Linear motion, velocity time graph, motion under gravity
SPEED, DISPLACEMENT, VELOCITY, ACCELERATION
Velocity time graph
Motion under gravity
In this blog I will be solving multiple questions with answers on speed , displacement, velocity and acceleration
Speed
SPEED is defined as the rate of change of distance with respect to time. It is also know as average speed.
Speed is a scalar quantity. It has a magnitude but no direction.
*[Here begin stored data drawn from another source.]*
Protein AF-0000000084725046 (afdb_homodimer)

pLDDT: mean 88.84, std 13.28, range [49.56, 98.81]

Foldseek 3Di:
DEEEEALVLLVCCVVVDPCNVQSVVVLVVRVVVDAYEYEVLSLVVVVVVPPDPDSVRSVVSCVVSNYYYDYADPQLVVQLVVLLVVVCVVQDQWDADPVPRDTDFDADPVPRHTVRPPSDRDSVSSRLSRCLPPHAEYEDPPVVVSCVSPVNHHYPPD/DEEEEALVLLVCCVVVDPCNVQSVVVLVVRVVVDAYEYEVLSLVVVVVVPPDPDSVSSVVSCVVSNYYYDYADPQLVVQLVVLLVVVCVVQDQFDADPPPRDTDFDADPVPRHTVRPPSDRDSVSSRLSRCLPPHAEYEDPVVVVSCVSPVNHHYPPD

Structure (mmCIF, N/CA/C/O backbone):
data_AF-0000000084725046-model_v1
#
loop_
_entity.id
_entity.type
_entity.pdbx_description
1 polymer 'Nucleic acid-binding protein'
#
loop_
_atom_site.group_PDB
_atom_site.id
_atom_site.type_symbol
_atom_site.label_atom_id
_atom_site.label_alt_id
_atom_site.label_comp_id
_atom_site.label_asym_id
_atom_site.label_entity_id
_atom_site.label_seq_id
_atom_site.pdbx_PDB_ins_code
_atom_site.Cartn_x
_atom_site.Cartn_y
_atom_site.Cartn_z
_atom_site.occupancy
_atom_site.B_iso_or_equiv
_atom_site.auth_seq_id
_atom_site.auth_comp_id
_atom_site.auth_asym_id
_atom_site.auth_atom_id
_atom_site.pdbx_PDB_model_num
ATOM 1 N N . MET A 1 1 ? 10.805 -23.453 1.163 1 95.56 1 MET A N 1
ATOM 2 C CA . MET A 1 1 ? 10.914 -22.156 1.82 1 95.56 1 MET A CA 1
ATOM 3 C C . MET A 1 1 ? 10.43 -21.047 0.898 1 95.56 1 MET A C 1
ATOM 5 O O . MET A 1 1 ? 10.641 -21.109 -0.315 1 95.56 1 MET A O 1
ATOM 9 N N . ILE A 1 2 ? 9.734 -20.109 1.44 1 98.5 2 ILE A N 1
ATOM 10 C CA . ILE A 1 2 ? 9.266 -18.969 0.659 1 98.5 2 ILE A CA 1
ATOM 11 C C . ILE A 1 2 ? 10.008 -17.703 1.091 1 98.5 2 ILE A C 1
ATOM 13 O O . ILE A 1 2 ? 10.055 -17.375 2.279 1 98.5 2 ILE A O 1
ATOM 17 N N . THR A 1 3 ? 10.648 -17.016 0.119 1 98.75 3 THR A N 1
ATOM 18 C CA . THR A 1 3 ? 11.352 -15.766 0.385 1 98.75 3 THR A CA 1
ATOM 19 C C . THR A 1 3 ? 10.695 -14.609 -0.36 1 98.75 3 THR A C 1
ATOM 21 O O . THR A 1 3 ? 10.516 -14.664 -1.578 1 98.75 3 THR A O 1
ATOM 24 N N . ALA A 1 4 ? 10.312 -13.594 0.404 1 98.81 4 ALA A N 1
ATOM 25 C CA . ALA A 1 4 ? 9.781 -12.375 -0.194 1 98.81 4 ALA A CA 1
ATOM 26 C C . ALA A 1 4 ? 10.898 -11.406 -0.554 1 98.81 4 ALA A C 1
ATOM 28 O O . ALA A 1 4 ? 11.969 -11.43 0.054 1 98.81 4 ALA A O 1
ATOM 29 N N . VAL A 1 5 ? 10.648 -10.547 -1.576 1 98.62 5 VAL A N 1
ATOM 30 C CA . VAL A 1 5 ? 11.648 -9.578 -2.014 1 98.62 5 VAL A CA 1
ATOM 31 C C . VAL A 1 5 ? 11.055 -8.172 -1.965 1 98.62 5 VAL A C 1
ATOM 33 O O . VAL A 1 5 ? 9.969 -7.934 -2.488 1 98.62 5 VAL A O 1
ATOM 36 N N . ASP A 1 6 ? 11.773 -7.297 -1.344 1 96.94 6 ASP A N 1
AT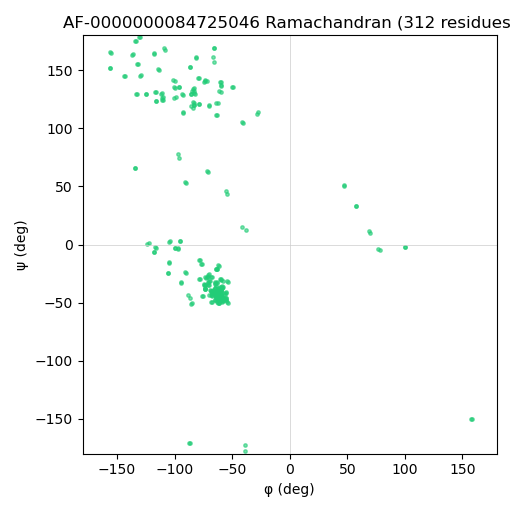OM 37 C CA . ASP A 1 6 ? 11.406 -5.891 -1.205 1 96.94 6 ASP A CA 1
ATOM 38 C C . ASP A 1 6 ? 11.766 -5.105 -2.463 1 96.94 6 ASP A C 1
ATOM 40 O O . ASP A 1 6 ? 12.594 -5.547 -3.262 1 96.94 6 ASP A O 1
ATOM 44 N N . THR A 1 7 ? 11.172 -3.988 -2.605 1 95.94 7 THR A N 1
ATOM 45 C CA . THR A 1 7 ? 11.344 -3.131 -3.775 1 95.94 7 THR A CA 1
ATOM 46 C C . THR A 1 7 ? 12.805 -2.719 -3.934 1 95.94 7 THR A C 1
ATOM 48 O O . THR A 1 7 ? 13.344 -2.752 -5.039 1 95.94 7 THR A O 1
ATOM 51 N N . ASN A 1 8 ? 13.406 -2.316 -2.832 1 92.81 8 ASN A N 1
ATOM 52 C CA . ASN A 1 8 ? 14.758 -1.764 -2.904 1 92.81 8 ASN A CA 1
ATOM 53 C C . ASN A 1 8 ? 15.758 -2.801 -3.395 1 92.81 8 ASN A C 1
ATOM 55 O O . ASN A 1 8 ? 16.734 -2.461 -4.082 1 92.81 8 ASN A O 1
ATOM 59 N N . ALA A 1 9 ? 15.586 -4.062 -3.09 1 96.62 9 ALA A N 1
ATOM 60 C CA . ALA A 1 9 ? 16.469 -5.121 -3.57 1 96.62 9 ALA A CA 1
ATOM 61 C C . ALA A 1 9 ? 16.375 -5.273 -5.086 1 96.62 9 ALA A C 1
ATOM 63 O O . ALA A 1 9 ? 17.375 -5.547 -5.754 1 96.62 9 ALA A O 1
ATOM 64 N N . LEU A 1 10 ? 15.203 -5.152 -5.613 1 97.38 10 LEU A N 1
ATOM 65 C CA . LEU A 1 10 ? 14.992 -5.27 -7.051 1 97.38 10 LEU A CA 1
ATOM 66 C C . LEU A 1 10 ? 15.516 -4.035 -7.781 1 97.38 10 LEU A C 1
ATOM 68 O O . LEU A 1 10 ? 16.094 -4.148 -8.867 1 97.38 10 LEU A O 1
ATOM 72 N N . LEU A 1 11 ? 15.328 -2.846 -7.184 1 94.94 11 LEU A N 1
ATOM 73 C CA . LEU A 1 11 ? 15.836 -1.62 -7.789 1 94.94 11 LEU A CA 1
ATOM 74 C C . LEU A 1 11 ? 17.359 -1.638 -7.84 1 94.94 11 LEU A C 1
ATOM 76 O O . LEU A 1 11 ? 17.969 -1.128 -8.789 1 94.94 11 LEU A O 1
ATOM 80 N N . ALA A 1 12 ? 17.938 -2.195 -6.777 1 94.88 12 ALA A N 1
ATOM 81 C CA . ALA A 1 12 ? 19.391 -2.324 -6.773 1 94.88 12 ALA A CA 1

The unit of speed is meter per second (m/s)
Average speed = ∆distance/∆time =
Final distance-initial distance/final time-initial time.
Average speed = distance/time =s/t
QUESTIONS AND ANSWERS ON SPEED
1.1A man walks a distance of 58km in 2hours calculates his average speed.
Average speed =distance/time
=58km/2hrs X 1000m/3600s X hrs/km
=8.06m/s
Hint: 1km= 1000meters
1hours =3600seconds
1hours=60minutes
1minutes=60seconds
1.2 A taxi driver with a speed of 20km/hrs saw a goat on a highway and applied a break. It came to rest after 10seconds. calculate the distance covered before coming to rest.
Solution
Speed, S =20km/hrs
Time,t=10seconds.
First step
Convert 20km/hrs to m/s
Speed =20x1000/3600
Speed=5.56m/s
Speed=distance/time
Make distance subject of the formula
Distance= speed x time
= 5.56x10 = 55.6m
1.3 A heavy-duty truck driver traveling at a speed of 182km/hrs received a phone call from his wife on his cell phone. How far is he, in kilometers, in 10seconds later, when he received the call from his wife.
Solution
Speed, S = 182km/hrs
Time,t=10seconds
Distance =speed x time
= 182km/hrs x 10hrs/3600 =0.51km
1.4 the time rate of change of distance is known as ------
(A) speed
(B) velocity
(C) acceleration
(D) Displacement
Answer A
1.5 which of these is a scalar quantity?
(A) momentum
(B) Force
(C) speed
(D) acceleration
Answer C
1.6 Juliet run to the kitchen when she perceived a small of burning food with a speed of 18m/s. If the distance between where she was sitting down to kitchen is 25m. How long does it take her to reach the kitchen?
Solution
Speed, S=18m/s
Distance, D = 25m
Time,t =
Speed = Distance/time
Time =25M/ 18MS⁻¹
T=1.39seconds
1.7 A tricycle is at a position X = 20m at a time t = 10s and later change position X = 50m at a time t = 25s.what is the average speed?
Solution.
X₁=20m
X₂=50m
t₁=10s
t₂=25s
Sₐᵥ=
Sₐᵥ=∆x/∆t
=50-20/25-10
=30/15 = 2ms⁻¹
DISPLACEMENT
This is defined as the change in the position of an object, particle, or body in a specific direction. Displacement has a magnitude and direction thus it is a vector quantity.
QUESTION ON DISPLACEMENT
2.8 A man entered a retail shop to buy some snacks, after he bought the snacks he moved 5km North to his girlfriend's house after that he also move 20km towards the South. what is his displacement?
Solution
Displacement =change in distance
Displacement=∆X =X₂ – X ₁
Displacement =20km-5km =15km
2.9 A car is at X = 10m and is later seen at X =34m .find the displacement.
Solution
X₁= 10
X₂=34
Displacement=∆x = 34-10 = 24km
VELOCITY
Velocity is the rate of change of displacement with time. It has a magnitude and direction so it is a vector quantity.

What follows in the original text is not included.